It is easy to show that the class \({\mathfrak {A}}\) of abelian groups is accessible and \({\mathfrak {A}}\) shares such a property with other relevant classes of groups, like, for instance, the class \({\mathfrak {N}}_c\) of nilpotent groups of class at most c and the class \({\mathfrak {S}}_d\) of soluble groups of derived length at most d (see [3] and [6], respectively). On the other hand, the consideration of the locally dihedral 2-group shows that the class \({\mathfrak {N}}\) of nilpotent groups is inaccessible, while it seems to be an open question whether the class \({\mathfrak {S}}\) of soluble groups is accessible or inaccessible.

Inaccessible group classes are closely related to the important concept of a cohopfian group. Recall that a group G is cohopfian if it is not isomorphic to any of its proper subgroups, or equivalently if every injective endomorphism of G is an automorphism. All finite groups are obviously cohopfian and an infinite locally graded group is cohopfian if and only if it is an opponent of a suitable inaccessible group class. We refer to the recent paper [16] for an extensive analysis of this topic.

The aim of this paper is to provide a further contribution to the study of inaccessible group classes and consequently to the knowledge of cohopfian groups. In particular, for any group class \({\mathfrak {X}}\), we describe the smallest accessible group class \({\mathbf{A }}({\mathfrak {X}})\) containing \({\mathfrak {X}}\). Of course, all groups in \(\mathbf{A }({\mathfrak {X}})\setminus {\mathfrak {X}}\) are cohopfian. Actually, \({\mathbf{A }}({\mathfrak {X}})\) is constructed as the union of an ascending chain of group classes \(\mathbf{A }_\alpha ({\mathfrak {X}})\) containing \({\mathfrak {X}}\) and as we climb up the chain, we find cohopfian groups which are richer in cohopfian subgroups.
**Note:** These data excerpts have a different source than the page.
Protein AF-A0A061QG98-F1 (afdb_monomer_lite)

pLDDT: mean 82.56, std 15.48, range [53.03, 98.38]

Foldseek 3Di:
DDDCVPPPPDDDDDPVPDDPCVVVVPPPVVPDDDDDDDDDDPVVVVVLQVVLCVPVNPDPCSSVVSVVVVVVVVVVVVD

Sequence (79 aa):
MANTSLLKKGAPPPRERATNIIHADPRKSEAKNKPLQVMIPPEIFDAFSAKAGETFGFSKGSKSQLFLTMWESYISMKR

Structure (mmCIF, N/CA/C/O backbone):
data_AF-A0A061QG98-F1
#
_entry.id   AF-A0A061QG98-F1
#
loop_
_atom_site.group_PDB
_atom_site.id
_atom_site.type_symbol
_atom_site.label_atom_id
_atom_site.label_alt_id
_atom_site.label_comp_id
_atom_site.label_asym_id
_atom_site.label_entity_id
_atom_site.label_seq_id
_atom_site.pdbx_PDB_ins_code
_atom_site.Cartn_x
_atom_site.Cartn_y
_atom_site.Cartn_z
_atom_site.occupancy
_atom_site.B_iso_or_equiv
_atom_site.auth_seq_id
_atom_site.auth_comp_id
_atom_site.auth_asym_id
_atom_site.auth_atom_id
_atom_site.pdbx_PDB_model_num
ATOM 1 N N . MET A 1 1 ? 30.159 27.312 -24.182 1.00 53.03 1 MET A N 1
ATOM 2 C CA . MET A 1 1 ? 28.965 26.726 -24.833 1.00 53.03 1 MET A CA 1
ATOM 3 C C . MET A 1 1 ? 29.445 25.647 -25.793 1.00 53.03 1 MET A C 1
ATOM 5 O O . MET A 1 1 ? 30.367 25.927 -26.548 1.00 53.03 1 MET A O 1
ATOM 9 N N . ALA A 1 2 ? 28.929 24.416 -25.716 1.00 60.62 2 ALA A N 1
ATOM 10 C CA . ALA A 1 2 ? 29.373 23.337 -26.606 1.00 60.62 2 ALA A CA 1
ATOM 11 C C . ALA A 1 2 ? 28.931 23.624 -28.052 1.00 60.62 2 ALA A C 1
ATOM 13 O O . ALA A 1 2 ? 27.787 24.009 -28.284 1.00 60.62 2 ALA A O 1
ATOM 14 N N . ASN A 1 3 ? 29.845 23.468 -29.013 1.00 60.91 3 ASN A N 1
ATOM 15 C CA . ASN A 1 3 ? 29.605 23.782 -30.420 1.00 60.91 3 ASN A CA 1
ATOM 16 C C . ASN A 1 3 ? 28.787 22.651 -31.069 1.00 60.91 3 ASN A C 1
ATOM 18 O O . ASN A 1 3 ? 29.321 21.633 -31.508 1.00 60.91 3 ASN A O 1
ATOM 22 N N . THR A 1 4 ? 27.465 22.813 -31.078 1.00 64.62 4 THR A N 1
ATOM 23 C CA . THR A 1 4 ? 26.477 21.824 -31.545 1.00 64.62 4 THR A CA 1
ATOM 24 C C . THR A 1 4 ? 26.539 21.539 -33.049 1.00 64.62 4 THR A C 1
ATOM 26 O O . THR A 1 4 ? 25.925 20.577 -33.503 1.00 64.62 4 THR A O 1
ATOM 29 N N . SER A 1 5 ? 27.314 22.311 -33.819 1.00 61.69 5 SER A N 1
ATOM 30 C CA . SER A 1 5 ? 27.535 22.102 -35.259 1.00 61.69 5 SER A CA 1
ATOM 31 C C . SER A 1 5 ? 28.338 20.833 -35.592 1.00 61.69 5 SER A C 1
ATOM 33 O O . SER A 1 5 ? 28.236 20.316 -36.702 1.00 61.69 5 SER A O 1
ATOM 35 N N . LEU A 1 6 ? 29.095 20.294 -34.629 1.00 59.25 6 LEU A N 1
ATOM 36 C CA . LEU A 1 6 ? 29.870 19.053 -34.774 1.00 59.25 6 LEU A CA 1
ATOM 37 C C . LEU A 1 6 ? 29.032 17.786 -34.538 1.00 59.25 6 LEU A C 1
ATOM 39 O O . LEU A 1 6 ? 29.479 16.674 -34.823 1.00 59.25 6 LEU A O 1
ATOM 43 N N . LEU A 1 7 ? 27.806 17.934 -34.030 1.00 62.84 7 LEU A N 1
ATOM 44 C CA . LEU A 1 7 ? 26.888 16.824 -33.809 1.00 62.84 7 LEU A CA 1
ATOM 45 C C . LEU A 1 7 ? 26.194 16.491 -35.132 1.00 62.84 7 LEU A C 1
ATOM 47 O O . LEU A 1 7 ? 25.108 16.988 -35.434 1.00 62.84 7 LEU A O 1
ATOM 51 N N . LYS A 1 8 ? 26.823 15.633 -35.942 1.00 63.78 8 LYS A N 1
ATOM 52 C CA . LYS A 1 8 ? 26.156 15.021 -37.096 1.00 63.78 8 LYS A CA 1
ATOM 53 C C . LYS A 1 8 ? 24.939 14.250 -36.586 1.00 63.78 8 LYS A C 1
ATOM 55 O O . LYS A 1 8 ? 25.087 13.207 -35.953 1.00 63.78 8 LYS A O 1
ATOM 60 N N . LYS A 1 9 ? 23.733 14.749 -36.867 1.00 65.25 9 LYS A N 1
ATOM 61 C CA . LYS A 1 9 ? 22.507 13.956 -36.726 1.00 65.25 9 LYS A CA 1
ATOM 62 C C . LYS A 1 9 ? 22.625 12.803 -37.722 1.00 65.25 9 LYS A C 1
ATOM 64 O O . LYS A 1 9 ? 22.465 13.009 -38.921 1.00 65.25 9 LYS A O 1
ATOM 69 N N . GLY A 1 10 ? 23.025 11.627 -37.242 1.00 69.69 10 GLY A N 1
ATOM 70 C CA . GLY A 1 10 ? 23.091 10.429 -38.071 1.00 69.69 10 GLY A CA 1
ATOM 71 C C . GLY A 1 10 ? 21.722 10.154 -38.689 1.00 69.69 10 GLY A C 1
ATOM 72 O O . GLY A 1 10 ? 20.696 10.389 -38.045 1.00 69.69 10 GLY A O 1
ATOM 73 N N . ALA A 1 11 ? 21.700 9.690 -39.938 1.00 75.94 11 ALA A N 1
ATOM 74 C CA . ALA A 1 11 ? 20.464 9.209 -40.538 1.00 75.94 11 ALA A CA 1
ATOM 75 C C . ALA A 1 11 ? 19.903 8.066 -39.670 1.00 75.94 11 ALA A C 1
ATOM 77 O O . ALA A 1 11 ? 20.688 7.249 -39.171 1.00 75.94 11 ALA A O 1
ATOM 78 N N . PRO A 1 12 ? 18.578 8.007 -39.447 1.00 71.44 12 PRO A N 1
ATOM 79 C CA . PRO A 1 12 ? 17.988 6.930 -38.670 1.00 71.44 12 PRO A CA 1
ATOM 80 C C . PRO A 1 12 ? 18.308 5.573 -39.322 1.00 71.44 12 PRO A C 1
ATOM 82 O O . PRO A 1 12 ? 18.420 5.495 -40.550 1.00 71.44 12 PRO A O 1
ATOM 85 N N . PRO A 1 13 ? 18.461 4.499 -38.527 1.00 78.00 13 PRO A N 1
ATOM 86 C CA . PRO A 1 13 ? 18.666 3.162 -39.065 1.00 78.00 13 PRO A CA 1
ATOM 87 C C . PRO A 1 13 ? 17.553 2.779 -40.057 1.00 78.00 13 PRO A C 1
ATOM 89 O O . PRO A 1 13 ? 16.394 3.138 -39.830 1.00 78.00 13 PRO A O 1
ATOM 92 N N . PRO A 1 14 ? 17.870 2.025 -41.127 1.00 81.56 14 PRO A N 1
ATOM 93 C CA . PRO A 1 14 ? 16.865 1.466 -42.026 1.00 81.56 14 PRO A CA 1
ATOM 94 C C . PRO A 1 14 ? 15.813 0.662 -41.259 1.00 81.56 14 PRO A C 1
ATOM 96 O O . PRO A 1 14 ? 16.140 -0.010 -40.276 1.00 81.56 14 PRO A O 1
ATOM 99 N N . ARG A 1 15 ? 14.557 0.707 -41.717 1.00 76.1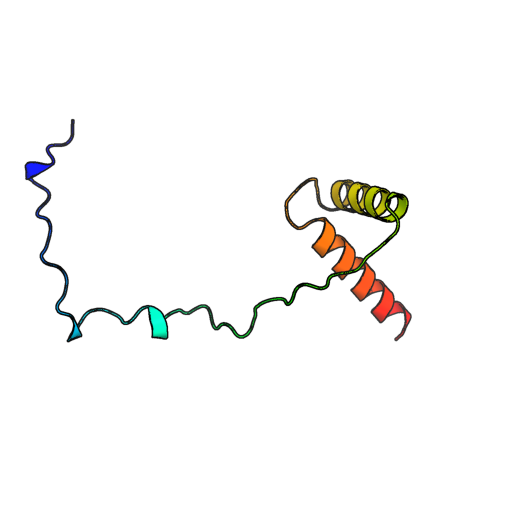2 15 ARG A N 1
ATOM 100 C CA . ARG A 1 15 ? 13.415 0.083 -41.030 1.00 76.12 15 ARG A CA 1
ATOM 101 C C . ARG A 1 15 ? 13.619 -1.416 -40.804 1.00 76.12 15 ARG A C 1
ATOM 103 O O . ARG A 1 15 ? 13.198 -1.916 -39.770 1.00 76.12 15 ARG A O 1
ATOM 110 N N . GLU A 1 16 ? 14.300 -2.111 -41.717 1.00 78.81 16 GLU A N 1
ATOM 111 C CA . GLU A 1 16 ? 14.589 -3.547 -41.592 1.00 78.81 16 GLU A CA 1
ATOM 112 C C . GLU A 1 16 ? 15.612 -3.861 -40.487 1.00 78.81 16 GLU A C 1
ATOM 114 O O . GLU A 1 16 ? 15.678 -4.989 -40.009 1.00 78.81 16 GLU A O 1
ATOM 119 N N . ARG A 1 17 ? 16.419 -2.872 -40.077 1.00 76.50 17 ARG A N 1
ATOM 120 C CA . ARG A 1 17 ? 17.444 -2.996 -39.025 1.00 76.50 17 ARG A CA 1
ATOM 121 C C . ARG A 1 17 ? 17.015 -2.385 -37.692 1.00 76.50 17 ARG A C 1
ATOM 123 O O . ARG A 1 17 ? 17.716 -2.551 -36.697 1.00 76.50 17 ARG A O 1
ATOM 130 N N . ALA A 1 18 ? 15.905 -1.652 -37.667 1.00 75.50 18 ALA A N 1
ATOM 131 C CA . ALA A 1 18 ? 15.372 -1.060 -36.452 1.00 75.50 18 ALA A CA 1
ATOM 132 C C . ALA A 1 18 ? 14.684 -2.139 -35.603 1.00 75.50 18 ALA A C 1
ATOM 134 O O . ALA A 1 18 ? 13.769 -2.823 -36.061 1.00 75.50 18 ALA A O 1
ATOM 135 N N . THR A 1 19 ? 15.112 -2.287 -34.351 1.00 73.81 19 THR A N 1
ATOM 136 C CA . THR A 1 19 ? 14.523 -3.249 -33.415 1.00 73.81 19 THR A CA 1
ATOM 137 C C . THR A 1 19 ? 13.046 -2.927 -33.187 1.00 73.81 19 THR A C 1
ATOM 139 O O . THR A 1 19 ? 12.700 -1.808 -32.805 1.00 73.81 19 THR A O 1
ATOM 142 N N . ASN A 1 20 ? 12.159 -3.905 -33.387 1.00 71.12 20 ASN A N 1
ATOM 143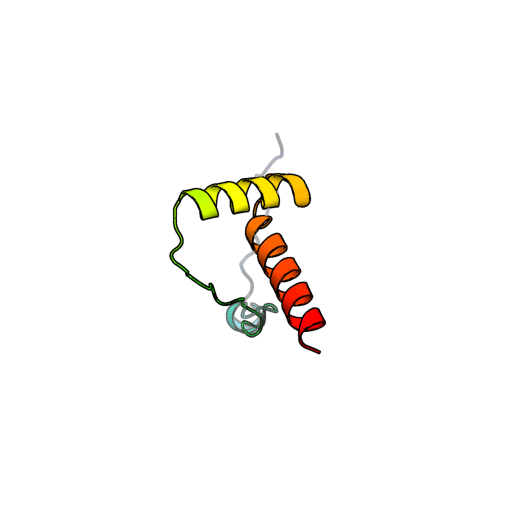 C CA . ASN A 1 20 ? 1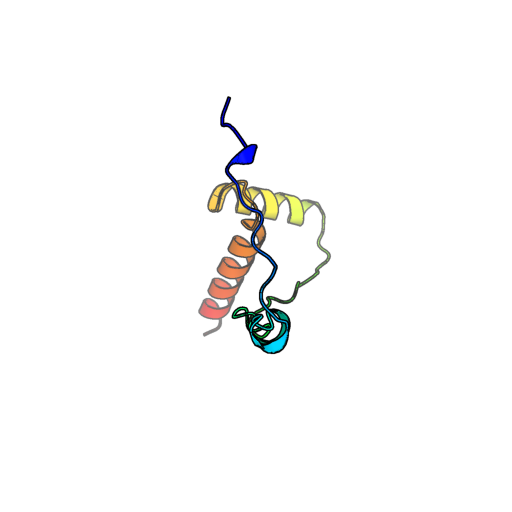0.737 -3.730 -33.106 1.00 71.12 20 ASN A CA 1
ATOM 144 C C . ASN A 1 20 ? 10.482 -3.784 -31.591 1.00 71.12 20 ASN A C 1
ATOM 146 O O . ASN A 1 20 ? 10.271 -4.845 -31.009 1.00 71.12 20 ASN A O 1
ATOM 150 N N . ILE A 1 21 ? 10.493 -2.610 -30.967 1.00 67.06 21 ILE A N 1
ATOM 151 C CA . ILE A 1 21 ? 10.370 -2.408 -29.516 1.00 67.06 21 ILE A CA 1
ATOM 152 C C . ILE A 1 21 ? 8.981 -2.797 -28.975 1.00 67.06 21 ILE A C 1
ATOM 154 O O . ILE A 1 21 ? 8.823 -2.960 -27.773 1.00 67.06 21 ILE A O 1
ATOM 158 N N . ILE A 1 22 ? 7.978 -2.973 -29.847 1.00 66.25 22 ILE A N 1
ATOM 159 C CA . ILE A 1 22 ? 6.627 -3.410 -29.458 1.00 66.25 22 ILE A CA 1
ATOM 160 C C . ILE A 1 22 ? 6.624 -4.911 -29.133 1.00 66.25 22 ILE A C 1
ATOM 162 O O . ILE A 1 22 ? 5.991 -5.333 -28.171 1.00 66.25 22 ILE A O 1
ATOM 166 N N . HIS A 1 23 ? 7.353 -5.716 -29.912 1.00 64.06 23 HIS A N 1
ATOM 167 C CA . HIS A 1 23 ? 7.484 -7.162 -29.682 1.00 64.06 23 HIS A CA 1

The final section of the paper contains a number of concrete examples of accessible closures.

Our notation is mostly standard and can be found in [28]. Notice also that some of our arguments concerning classes may be precisely developed at least in the Morse–Kelley set theory (see [25]).
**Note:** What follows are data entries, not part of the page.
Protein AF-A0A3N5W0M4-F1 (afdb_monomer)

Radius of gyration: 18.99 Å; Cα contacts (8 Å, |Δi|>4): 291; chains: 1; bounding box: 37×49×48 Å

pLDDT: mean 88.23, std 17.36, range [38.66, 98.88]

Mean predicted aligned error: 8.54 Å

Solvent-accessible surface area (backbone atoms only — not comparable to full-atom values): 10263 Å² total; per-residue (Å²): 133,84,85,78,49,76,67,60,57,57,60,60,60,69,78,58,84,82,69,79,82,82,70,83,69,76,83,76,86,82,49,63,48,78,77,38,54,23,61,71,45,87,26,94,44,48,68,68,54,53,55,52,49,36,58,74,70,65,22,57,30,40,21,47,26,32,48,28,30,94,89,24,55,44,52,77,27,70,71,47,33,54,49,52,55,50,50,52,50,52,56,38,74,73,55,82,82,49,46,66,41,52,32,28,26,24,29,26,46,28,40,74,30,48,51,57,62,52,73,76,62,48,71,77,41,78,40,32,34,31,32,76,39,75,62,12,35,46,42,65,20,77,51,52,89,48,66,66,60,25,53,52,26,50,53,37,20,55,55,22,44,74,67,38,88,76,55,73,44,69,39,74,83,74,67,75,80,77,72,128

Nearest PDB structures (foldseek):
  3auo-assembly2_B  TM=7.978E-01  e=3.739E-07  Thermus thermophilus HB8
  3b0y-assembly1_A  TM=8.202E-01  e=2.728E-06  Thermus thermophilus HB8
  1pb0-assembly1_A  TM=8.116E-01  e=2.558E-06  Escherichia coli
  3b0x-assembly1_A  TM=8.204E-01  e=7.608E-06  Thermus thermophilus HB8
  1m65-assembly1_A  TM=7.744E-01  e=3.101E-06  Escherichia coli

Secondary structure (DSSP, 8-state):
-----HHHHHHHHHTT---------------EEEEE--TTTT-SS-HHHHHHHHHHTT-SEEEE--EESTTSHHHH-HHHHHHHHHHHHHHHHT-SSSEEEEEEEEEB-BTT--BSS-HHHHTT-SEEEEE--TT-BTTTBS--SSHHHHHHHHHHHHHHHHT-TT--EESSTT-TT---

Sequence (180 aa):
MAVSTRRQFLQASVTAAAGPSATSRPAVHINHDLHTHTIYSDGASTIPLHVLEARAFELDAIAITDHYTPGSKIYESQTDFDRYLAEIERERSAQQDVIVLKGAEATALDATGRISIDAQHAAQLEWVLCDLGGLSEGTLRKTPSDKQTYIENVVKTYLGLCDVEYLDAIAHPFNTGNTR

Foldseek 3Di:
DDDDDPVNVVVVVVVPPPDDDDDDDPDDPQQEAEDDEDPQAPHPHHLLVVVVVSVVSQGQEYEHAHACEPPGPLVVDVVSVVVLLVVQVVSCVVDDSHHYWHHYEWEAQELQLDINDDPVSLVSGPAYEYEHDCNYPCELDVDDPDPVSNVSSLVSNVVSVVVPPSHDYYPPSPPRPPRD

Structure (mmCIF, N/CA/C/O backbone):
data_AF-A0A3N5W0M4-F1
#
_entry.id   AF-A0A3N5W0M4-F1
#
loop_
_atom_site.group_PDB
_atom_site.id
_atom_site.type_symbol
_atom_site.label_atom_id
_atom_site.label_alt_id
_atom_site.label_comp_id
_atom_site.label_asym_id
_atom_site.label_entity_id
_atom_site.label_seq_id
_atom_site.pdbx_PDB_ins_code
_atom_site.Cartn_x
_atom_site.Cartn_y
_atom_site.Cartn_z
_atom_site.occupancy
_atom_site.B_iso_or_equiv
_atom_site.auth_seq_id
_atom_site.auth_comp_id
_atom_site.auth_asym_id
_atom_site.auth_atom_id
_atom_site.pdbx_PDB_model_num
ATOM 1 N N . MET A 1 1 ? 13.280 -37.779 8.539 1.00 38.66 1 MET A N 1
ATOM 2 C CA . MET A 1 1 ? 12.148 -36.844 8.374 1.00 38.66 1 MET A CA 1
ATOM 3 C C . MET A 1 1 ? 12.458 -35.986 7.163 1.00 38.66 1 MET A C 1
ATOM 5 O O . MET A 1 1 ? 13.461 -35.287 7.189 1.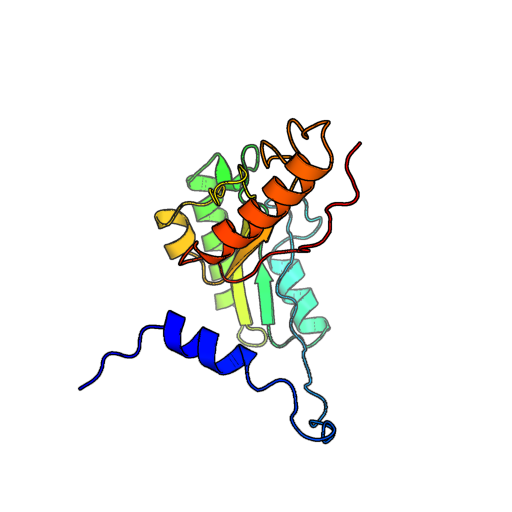00 38.66 1 MET A O 1
ATOM 9 N N . ALA A 1 2 ? 11.718 -36.143 6.067 1.00 41.78 2 ALA A N 1
ATOM 10 C CA . ALA A 1 2 ? 11.979 -35.380 4.851 1.00 41.78 2 ALA A CA 1
ATOM 11 C C . ALA A 1 2 ? 11.411 -33.964 5.017 1.00 41.78 2 ALA A C 1
ATOM 13 O O . ALA A 1 2 ? 10.211 -33.801 5.224 1.00 41.78 2 ALA A O 1
ATOM 14 N N . VAL A 1 3 ? 12.280 -32.956 4.961 1.00 40.88 3 VAL A N 1
ATOM 15 C CA . VAL A 1 3 ? 11.881 -31.547 4.903 1.00 40.88 3 VAL A CA 1
ATOM 16 C C . VAL A 1 3 ? 11.363 -31.297 3.489 1.00 40.88 3 VAL A C 1
ATOM 18 O O . VAL A 1 3 ? 12.143 -31.138 2.554 1.00 40.88 3 VAL A O 1
ATOM 21 N N . SER A 1 4 ? 10.041 -31.340 3.322 1.00 50.34 4 SER A N 1
ATOM 22 C CA . SER A 1 4 ? 9.388 -30.940 2.077 1.00 50.34 4 SER A CA 1
ATOM 23 C C . SER A 1 4 ? 9.507 -29.426 1.951 1.00 50.34 4 SER A C 1
ATOM 25 O O . SER A 1 4 ? 8.949 -28.683 2.756 1.00 50.34 4 SER A O 1
ATOM 27 N N . THR A 1 5 ? 10.258 -28.952 0.963 1.00 67.75 5 THR A N 1
ATOM 28 C CA . THR A 1 5 ? 10.390 -27.508 0.717 1.00 67.75 5 THR A CA 1
ATOM 29 C C . THR A 1 5 ? 9.093 -26.957 0.113 1.00 67.75 5 THR A C 1
ATOM 31 O O . THR A 1 5 ? 8.406 -27.655 -0.635 1.00 67.75 5 THR A O 1
ATOM 34 N N . ARG A 1 6 ? 8.752 -25.688 0.393 1.00 58.50 6 ARG A N 1
ATOM 35 C CA . ARG A 1 6 ? 7.549 -24.991 -0.132 1.00 58.50 6 ARG A CA 1
ATOM 36 C C . ARG A 1 6 ? 7.442 -25.083 -1.669 1.00 58.50 6 ARG A C 1
ATOM 38 O O . ARG A 1 6 ? 6.350 -25.165 -2.222 1.00 58.50 6 ARG A O 1
ATOM 45 N N . ARG A 1 7 ? 8.591 -25.199 -2.348 1.00 53.59 7 ARG A N 1
ATOM 46 C CA . ARG A 1 7 ? 8.732 -25.414 -3.797 1.00 53.59 7 ARG A CA 1
ATOM 47 C C . ARG A 1 7 ? 8.210 -26.777 -4.280 1.00 53.59 7 ARG A C 1
ATOM 49 O O . ARG A 1 7 ? 7.618 -26.847 -5.351 1.00 53.59 7 ARG A O 1
ATOM 56 N N . GLN A 1 8 ? 8.374 -27.840 -3.489 1.00 58.28 8 GLN A N 1
ATOM 57 C CA . GLN A 1 8 ? 7.829 -29.172 -3.800 1.00 58.28 8 GLN A CA 1
ATOM 58 C C . GLN A 1 8 ? 6.307 -29.224 -3.618 1.00 58.28 8 GLN A C 1
ATOM 60 O O . GLN A 1 8 ? 5.629 -29.928 -4.361 1.00 58.28 8 GLN A O 1
ATOM 65 N N . PHE A 1 9 ? 5.764 -28.432 -2.687 1.00 55.16 9 PHE A N 1
ATOM 66 C CA . PHE A 1 9 ? 4.317 -28.298 -2.507 1.00 55.16 9 PHE A CA 1
ATOM 67 C C . PHE A 1 9 ? 3.665 -27.625 -3.724 1.00 55.16 9 PHE A C 1
ATOM 69 O O . PHE A 1 9 ? 2.687 -28.134 -4.258 1.00 55.16 9 PHE A O 1
ATOM 76 N N . LEU A 1 10 ? 4.265 -26.541 -4.229 1.00 50.47 10 LEU A N 1
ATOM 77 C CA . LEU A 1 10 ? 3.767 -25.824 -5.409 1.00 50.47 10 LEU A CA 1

2 Accessible group classes

The aim of this section is to describe some general properties of accessibility, with special attention to the relationship between accessible and local group classes. In addition to this, we produce many examples of accessible classes that will be used in Sect. 4 to determine certain interesting accessible closures.

It is quite obvious that the intersection of any collection of accessible group classes is likewise accessible. Actually, for the intersection of two accessible group classes, this fact is a special case of the following easy lemma.

Lemma 2.1

Let \({\mathfrak {X}}\) and \({\mathfrak {Y}}\) be group classes. If \({\mathfrak {Y}}\) is accessible and does not contain infinite locally graded opponents of \({\mathfrak {X}}\), then the intersection \({\mathfrak {X}}\cap {\mathfrak {Y}}\) is accessible.

Proof

Let G be an infinite locally graded group whose proper subgroups belong to \({\mathfrak {X}}\cap {\mathfrak {Y}}\). Since \({\mathfrak {Y}}\) is accessible, G is a \({\mathfrak {Y}}\)-group. Then G cannot be an opponent of \({\mathfrak {X}}\), so it is also an \({\mathfrak {X}}\)-group. Therefore G is in \({\mathfrak {X}}\cap {\mathfrak {Y}}\) and hence \({\mathfrak {X}}\cap {\mathfrak {Y}}\) is accessible.  \(\square\)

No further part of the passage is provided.